> [Task description] Return exactly the lines below, starting with the one that has "ATOM 112 N N" and going on through the one that has "ATOM 121 C CA".
= = =
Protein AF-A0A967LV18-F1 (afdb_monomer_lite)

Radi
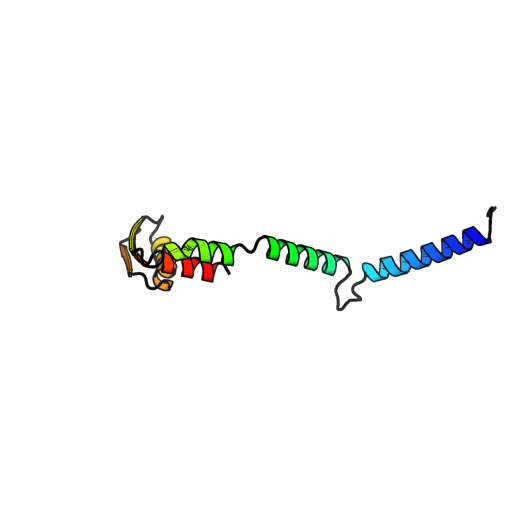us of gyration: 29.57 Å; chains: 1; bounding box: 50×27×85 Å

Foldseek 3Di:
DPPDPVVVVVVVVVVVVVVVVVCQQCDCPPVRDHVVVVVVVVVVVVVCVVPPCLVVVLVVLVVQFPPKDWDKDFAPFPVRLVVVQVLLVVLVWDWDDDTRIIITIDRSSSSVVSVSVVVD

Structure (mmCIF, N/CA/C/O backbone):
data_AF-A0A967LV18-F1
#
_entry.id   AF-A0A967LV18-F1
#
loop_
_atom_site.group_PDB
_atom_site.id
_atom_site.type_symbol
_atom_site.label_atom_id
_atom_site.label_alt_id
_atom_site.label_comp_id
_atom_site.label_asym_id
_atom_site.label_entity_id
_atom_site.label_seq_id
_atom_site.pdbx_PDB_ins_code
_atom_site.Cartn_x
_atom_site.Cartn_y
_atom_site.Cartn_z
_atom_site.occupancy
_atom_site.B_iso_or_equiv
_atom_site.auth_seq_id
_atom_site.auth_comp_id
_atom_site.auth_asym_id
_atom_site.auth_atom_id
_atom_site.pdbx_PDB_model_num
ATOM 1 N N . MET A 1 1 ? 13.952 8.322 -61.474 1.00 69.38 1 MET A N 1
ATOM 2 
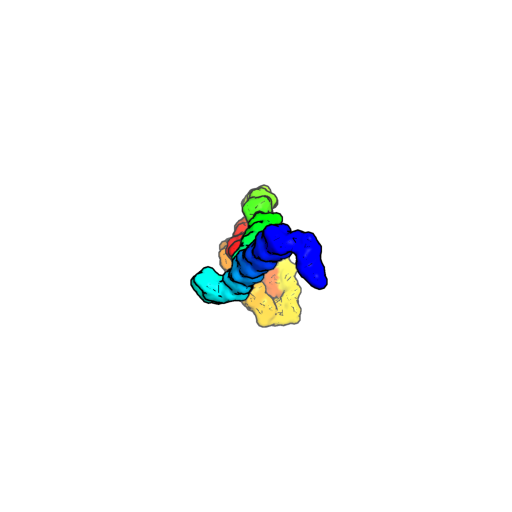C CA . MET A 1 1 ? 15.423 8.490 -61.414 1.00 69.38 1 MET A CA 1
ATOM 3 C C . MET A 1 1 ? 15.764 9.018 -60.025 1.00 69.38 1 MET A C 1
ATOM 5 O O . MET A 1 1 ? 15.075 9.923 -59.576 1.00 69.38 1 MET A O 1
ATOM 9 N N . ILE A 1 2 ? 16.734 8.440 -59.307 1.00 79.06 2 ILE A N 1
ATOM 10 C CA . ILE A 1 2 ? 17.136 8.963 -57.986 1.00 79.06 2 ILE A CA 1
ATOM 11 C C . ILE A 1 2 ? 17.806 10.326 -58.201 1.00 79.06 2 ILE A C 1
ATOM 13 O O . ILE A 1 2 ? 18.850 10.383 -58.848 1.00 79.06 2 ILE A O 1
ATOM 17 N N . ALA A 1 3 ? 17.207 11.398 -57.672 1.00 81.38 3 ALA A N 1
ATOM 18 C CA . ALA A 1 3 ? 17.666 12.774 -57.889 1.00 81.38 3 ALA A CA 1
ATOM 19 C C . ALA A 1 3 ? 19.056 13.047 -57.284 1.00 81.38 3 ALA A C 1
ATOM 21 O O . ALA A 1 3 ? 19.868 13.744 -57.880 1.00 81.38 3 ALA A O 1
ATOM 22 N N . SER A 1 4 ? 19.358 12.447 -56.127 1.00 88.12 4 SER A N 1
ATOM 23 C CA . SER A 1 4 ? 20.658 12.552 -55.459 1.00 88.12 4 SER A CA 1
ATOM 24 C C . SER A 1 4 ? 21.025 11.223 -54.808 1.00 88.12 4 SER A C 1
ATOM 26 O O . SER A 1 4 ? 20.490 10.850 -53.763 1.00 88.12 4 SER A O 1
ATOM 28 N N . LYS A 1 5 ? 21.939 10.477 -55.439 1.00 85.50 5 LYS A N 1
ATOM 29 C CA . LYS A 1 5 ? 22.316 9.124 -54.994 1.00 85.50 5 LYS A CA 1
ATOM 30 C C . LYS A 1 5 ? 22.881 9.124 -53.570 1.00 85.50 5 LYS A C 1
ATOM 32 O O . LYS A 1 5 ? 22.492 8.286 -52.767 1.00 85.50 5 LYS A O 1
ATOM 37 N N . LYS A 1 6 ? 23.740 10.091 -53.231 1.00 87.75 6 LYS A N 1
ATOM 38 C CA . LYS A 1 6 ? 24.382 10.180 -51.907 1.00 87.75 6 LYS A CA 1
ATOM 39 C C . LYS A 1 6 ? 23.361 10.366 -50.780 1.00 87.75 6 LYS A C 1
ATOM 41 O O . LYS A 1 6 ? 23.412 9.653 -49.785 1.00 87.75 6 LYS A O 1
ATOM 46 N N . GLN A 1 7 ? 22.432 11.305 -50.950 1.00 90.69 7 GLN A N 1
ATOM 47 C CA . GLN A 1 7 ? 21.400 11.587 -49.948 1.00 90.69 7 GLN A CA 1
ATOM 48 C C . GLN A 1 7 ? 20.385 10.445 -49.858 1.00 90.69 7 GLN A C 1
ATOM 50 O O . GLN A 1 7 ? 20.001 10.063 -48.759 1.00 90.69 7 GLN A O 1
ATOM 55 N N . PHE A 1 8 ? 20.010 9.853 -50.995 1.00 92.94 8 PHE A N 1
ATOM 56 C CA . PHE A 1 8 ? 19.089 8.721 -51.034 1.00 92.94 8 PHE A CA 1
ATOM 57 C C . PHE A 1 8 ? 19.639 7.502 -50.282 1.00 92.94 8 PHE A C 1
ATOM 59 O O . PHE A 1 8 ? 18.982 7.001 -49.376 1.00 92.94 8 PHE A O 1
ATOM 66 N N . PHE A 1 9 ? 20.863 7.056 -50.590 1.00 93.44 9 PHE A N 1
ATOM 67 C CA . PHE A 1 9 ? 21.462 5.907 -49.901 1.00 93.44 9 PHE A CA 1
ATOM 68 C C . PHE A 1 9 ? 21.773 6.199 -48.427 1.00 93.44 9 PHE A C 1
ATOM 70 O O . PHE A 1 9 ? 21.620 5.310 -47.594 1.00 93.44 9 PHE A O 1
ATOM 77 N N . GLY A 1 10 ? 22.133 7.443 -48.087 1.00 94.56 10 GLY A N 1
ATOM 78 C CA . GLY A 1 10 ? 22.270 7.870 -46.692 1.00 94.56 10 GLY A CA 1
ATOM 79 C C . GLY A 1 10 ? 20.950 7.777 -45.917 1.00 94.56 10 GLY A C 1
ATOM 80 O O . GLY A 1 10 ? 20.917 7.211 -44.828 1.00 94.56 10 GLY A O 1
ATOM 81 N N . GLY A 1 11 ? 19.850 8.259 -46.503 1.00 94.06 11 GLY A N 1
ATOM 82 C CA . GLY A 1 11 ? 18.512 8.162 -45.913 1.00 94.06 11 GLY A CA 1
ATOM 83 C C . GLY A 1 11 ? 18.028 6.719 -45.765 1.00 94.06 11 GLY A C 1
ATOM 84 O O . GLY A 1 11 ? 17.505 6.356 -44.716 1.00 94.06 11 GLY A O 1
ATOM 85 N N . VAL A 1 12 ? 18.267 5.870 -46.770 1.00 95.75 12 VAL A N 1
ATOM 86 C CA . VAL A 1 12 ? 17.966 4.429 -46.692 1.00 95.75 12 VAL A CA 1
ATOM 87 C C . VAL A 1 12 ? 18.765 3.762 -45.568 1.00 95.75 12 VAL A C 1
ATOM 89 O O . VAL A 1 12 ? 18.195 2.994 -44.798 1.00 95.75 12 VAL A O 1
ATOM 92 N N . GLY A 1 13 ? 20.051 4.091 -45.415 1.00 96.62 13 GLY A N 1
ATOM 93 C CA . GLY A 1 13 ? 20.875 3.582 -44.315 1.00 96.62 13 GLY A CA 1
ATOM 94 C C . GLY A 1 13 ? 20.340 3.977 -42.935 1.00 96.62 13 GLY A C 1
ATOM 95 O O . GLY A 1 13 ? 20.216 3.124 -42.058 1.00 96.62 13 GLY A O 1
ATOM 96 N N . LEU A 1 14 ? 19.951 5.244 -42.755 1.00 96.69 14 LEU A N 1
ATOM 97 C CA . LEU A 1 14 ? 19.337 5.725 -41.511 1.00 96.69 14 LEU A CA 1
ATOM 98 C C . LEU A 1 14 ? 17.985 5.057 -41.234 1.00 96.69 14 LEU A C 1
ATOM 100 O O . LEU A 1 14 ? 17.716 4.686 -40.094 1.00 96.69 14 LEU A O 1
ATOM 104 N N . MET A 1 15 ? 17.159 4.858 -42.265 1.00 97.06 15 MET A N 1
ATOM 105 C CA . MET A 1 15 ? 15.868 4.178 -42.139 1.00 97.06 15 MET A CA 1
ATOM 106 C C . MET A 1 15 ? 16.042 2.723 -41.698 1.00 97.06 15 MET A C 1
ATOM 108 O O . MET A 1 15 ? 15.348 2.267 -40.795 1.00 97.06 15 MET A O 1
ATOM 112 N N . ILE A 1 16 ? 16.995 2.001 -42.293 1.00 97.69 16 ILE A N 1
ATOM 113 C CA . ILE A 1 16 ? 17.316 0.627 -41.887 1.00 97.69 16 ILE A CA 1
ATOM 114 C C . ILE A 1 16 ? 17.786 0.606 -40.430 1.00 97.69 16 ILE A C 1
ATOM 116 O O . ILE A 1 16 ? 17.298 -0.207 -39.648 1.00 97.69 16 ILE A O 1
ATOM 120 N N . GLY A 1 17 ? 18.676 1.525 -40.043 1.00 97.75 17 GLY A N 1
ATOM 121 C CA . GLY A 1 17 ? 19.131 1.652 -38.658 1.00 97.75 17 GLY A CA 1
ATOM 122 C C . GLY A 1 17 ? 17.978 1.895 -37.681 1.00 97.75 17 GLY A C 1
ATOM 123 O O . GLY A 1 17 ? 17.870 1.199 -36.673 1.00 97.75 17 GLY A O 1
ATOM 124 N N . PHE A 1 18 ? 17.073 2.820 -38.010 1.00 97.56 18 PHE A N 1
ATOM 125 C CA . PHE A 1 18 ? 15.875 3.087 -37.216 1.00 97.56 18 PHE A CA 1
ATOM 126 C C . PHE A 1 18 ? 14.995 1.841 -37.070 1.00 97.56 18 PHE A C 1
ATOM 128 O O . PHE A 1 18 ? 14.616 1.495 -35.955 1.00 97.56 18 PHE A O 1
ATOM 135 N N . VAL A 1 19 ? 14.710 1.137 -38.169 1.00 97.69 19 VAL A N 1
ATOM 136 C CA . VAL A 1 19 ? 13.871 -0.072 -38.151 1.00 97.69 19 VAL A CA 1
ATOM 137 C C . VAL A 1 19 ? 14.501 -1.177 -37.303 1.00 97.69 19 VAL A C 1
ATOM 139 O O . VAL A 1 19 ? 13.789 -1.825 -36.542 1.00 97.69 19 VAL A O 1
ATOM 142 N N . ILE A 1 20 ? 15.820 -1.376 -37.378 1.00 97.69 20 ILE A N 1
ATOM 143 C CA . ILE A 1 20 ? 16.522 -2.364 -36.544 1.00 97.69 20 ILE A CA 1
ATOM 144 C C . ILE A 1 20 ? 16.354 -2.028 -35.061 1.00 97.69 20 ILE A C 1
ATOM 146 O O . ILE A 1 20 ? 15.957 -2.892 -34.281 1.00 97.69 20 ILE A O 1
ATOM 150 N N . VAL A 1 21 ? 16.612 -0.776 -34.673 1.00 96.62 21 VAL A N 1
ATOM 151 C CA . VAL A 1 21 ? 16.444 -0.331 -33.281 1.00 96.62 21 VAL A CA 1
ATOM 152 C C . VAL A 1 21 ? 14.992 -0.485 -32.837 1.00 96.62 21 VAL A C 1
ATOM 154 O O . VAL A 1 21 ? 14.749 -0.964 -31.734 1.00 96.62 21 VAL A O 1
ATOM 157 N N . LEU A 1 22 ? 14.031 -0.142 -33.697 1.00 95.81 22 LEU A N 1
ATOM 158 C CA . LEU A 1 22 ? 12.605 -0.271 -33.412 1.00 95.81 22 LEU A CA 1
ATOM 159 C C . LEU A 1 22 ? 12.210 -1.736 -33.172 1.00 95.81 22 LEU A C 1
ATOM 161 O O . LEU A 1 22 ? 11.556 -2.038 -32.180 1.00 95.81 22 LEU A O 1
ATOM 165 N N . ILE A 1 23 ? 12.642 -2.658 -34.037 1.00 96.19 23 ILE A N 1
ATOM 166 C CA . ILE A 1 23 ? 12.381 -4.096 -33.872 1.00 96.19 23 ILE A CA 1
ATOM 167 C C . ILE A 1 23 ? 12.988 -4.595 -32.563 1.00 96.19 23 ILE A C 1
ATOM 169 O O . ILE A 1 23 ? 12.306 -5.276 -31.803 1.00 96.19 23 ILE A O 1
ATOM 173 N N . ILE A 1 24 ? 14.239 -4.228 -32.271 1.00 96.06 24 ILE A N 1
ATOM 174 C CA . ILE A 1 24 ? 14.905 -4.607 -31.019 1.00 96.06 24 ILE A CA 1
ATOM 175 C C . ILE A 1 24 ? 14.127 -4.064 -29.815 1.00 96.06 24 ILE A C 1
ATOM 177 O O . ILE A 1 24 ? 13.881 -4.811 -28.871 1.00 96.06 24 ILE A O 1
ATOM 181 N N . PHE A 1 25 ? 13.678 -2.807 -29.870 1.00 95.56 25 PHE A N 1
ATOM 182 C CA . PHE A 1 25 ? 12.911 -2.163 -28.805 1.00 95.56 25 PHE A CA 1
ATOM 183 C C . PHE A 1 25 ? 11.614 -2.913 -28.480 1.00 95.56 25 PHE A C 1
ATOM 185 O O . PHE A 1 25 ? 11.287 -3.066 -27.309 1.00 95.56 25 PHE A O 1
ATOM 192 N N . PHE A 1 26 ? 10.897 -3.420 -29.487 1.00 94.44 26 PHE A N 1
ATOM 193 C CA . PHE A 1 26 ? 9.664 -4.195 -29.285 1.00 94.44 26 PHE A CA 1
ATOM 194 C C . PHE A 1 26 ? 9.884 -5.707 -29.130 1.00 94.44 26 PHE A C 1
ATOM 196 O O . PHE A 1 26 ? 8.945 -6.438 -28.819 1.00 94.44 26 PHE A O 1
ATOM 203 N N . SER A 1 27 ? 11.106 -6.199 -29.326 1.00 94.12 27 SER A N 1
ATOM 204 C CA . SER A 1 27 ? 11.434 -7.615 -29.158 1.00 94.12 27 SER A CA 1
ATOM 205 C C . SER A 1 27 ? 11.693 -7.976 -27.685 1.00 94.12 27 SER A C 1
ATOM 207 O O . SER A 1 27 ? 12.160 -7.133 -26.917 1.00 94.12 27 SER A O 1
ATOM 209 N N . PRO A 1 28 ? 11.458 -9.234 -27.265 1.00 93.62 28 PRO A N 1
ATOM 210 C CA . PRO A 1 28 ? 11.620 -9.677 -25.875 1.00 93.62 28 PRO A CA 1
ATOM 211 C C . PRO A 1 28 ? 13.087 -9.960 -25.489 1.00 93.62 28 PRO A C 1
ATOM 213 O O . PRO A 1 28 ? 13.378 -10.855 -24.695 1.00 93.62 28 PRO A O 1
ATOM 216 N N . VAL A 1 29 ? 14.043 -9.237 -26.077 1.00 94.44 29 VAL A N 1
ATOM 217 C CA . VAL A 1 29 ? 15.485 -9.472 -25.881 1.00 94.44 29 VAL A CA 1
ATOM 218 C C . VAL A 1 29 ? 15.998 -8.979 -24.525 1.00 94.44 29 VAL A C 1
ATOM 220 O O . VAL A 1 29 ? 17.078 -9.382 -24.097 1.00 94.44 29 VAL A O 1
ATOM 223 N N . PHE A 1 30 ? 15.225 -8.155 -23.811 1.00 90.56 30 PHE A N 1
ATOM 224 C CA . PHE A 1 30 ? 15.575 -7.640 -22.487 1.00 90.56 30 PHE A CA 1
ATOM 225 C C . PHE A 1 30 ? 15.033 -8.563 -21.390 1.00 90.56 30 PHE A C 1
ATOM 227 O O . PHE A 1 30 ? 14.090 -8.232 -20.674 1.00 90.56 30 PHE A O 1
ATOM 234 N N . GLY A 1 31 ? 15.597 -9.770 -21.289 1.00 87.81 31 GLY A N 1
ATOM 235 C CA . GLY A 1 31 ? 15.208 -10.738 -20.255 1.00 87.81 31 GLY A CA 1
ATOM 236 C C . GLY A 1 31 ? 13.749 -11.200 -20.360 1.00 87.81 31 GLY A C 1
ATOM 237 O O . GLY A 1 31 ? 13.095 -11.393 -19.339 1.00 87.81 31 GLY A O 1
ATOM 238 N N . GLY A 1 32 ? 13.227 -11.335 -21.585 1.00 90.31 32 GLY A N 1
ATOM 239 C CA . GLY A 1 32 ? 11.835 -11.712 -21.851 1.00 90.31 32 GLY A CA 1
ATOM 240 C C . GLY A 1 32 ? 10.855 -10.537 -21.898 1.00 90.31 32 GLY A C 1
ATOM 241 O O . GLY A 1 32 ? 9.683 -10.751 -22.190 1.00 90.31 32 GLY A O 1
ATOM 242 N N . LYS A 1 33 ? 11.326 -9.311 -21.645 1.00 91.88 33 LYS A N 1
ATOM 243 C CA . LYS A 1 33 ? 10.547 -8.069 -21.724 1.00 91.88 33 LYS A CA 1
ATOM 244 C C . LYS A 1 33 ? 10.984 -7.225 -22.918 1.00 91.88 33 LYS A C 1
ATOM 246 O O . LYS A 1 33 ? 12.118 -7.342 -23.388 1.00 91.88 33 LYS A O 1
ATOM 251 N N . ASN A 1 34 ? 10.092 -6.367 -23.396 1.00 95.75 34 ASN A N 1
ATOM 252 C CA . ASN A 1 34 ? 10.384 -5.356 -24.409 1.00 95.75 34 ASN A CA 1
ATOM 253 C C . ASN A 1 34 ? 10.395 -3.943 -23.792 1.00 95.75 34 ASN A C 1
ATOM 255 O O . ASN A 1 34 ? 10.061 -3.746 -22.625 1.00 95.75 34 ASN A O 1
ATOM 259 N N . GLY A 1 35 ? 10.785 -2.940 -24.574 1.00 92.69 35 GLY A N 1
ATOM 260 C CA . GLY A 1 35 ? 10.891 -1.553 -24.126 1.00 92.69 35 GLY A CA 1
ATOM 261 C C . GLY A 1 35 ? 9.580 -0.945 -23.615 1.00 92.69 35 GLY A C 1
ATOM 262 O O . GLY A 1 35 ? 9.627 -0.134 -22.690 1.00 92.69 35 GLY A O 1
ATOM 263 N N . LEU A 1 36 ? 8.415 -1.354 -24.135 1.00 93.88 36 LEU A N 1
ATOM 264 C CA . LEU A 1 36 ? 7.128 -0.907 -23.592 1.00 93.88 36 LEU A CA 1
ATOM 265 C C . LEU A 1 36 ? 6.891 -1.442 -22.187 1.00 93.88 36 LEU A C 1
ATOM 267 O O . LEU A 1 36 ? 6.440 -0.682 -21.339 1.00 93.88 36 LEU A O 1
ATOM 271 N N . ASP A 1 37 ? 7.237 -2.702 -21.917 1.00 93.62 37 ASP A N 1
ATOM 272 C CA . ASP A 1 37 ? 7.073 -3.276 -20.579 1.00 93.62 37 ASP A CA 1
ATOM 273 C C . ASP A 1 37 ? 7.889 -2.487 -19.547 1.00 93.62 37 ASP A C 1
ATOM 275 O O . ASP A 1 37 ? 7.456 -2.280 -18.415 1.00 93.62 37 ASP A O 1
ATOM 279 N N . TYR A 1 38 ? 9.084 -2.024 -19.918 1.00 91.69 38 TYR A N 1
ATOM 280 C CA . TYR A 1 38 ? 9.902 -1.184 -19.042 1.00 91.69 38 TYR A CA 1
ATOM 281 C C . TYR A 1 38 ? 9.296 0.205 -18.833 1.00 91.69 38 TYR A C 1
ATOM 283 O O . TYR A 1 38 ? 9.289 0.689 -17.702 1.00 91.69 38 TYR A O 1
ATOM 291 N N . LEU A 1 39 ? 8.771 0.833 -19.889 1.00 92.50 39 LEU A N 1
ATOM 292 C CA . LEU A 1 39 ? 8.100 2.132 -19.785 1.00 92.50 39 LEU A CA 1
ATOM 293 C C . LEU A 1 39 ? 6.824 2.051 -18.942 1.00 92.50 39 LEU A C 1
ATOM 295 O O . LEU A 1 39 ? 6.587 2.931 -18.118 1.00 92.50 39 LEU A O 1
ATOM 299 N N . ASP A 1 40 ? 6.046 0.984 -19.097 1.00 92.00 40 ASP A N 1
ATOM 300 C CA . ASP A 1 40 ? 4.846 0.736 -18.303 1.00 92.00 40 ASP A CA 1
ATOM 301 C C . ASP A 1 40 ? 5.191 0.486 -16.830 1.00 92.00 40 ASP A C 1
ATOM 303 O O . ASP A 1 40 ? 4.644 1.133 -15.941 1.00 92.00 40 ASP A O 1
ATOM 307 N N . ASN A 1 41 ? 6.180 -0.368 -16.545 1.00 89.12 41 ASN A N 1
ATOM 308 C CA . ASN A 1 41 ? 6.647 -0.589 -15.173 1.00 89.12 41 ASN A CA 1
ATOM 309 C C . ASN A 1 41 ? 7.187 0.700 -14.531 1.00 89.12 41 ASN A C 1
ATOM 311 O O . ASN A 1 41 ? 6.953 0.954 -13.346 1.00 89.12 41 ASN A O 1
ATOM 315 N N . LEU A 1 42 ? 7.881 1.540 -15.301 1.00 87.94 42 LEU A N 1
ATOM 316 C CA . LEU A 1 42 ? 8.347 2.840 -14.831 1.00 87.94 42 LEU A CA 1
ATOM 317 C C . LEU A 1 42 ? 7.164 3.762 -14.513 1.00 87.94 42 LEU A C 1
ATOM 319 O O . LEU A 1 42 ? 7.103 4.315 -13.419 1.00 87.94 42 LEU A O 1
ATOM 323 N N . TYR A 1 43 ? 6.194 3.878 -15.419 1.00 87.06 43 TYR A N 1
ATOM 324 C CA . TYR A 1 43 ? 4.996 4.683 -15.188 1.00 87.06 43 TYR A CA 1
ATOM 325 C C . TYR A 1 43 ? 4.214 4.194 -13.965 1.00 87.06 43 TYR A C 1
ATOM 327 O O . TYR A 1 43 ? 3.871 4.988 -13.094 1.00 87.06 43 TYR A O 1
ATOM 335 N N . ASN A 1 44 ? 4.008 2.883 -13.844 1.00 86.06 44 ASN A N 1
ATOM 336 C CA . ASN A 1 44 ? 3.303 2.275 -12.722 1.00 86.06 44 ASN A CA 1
= = =
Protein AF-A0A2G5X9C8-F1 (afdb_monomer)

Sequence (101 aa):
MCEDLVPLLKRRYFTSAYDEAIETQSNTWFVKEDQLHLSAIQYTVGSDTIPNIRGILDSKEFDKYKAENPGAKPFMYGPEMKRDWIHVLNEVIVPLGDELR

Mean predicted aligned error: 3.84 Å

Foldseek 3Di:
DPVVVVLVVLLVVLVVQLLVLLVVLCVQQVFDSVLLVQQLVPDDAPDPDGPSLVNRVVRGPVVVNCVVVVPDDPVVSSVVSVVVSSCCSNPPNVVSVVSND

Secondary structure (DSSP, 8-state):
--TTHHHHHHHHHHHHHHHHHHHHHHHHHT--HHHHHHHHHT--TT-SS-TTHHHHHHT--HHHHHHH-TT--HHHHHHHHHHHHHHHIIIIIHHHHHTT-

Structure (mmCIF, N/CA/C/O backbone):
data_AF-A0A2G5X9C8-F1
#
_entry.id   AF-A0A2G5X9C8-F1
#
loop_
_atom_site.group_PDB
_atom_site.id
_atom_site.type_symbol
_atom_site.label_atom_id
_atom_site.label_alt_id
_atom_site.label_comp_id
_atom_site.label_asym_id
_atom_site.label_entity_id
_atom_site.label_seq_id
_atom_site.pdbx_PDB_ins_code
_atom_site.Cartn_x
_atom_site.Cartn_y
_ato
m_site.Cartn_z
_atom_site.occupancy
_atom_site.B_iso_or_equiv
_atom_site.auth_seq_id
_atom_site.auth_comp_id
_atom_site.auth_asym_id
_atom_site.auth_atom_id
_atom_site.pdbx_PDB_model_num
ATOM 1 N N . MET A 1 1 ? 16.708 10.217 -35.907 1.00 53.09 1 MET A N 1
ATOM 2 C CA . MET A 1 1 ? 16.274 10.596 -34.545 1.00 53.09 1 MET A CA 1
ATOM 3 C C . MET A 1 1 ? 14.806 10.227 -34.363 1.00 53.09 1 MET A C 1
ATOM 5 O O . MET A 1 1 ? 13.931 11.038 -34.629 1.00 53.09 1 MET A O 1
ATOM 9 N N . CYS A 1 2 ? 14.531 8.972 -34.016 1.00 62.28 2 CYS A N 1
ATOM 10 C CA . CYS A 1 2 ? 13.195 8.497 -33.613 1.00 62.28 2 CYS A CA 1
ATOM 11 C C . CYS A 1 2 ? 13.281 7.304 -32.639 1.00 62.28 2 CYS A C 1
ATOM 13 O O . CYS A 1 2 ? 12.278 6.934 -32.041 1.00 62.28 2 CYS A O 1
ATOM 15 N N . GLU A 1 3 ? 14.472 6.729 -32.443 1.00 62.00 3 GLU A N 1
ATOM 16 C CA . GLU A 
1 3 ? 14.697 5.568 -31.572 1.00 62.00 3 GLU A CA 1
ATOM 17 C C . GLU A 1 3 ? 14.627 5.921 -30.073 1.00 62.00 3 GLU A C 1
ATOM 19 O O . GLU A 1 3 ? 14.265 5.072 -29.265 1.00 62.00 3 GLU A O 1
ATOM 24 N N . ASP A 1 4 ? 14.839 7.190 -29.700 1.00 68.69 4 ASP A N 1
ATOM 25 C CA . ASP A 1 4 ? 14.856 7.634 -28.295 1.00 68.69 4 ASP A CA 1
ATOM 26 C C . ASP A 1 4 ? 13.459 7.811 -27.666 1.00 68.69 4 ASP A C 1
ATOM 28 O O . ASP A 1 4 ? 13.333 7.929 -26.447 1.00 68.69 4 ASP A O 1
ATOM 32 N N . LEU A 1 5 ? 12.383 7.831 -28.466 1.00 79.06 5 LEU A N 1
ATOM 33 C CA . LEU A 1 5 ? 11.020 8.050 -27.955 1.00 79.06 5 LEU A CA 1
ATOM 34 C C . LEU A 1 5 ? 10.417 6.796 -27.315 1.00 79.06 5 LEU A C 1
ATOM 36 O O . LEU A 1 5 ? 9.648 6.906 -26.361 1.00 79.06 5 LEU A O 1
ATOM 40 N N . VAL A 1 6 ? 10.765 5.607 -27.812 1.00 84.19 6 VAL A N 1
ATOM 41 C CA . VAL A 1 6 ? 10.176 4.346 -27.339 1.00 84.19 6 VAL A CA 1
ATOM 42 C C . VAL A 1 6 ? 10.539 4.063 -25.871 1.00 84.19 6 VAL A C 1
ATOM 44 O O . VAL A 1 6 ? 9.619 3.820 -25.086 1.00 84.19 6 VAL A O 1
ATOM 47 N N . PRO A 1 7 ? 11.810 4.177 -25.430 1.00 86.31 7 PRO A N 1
= = =
> [Answer to this problem]
ATOM 112 N N . ILE A 1 16 ? 16.995 2.001 -42.293 1.00 97.69 16 ILE A N 1
ATOM 113 C CA . ILE A 1 16 ? 17.316 0.627 -41.887 1.00 97.69 16 ILE A CA 1
ATOM 114 C C . ILE A 1 16 ? 17.786 0.606 -40.430 1.00 97.69 16 ILE A C 1
ATOM 116 O O . ILE A 1 16 ? 17.298 -0.207 -39.648 1.00 97.69 16 ILE A O 1
ATOM 120 N N . GLY A 1 17 ? 18.676 1.525 -40.043 1.00 97.75 17 GLY A N 1
ATOM 121 C CA . GLY A 1 17 ? 19.131 1.652 -38.658 1.00 97.75 17 GLY A CA 1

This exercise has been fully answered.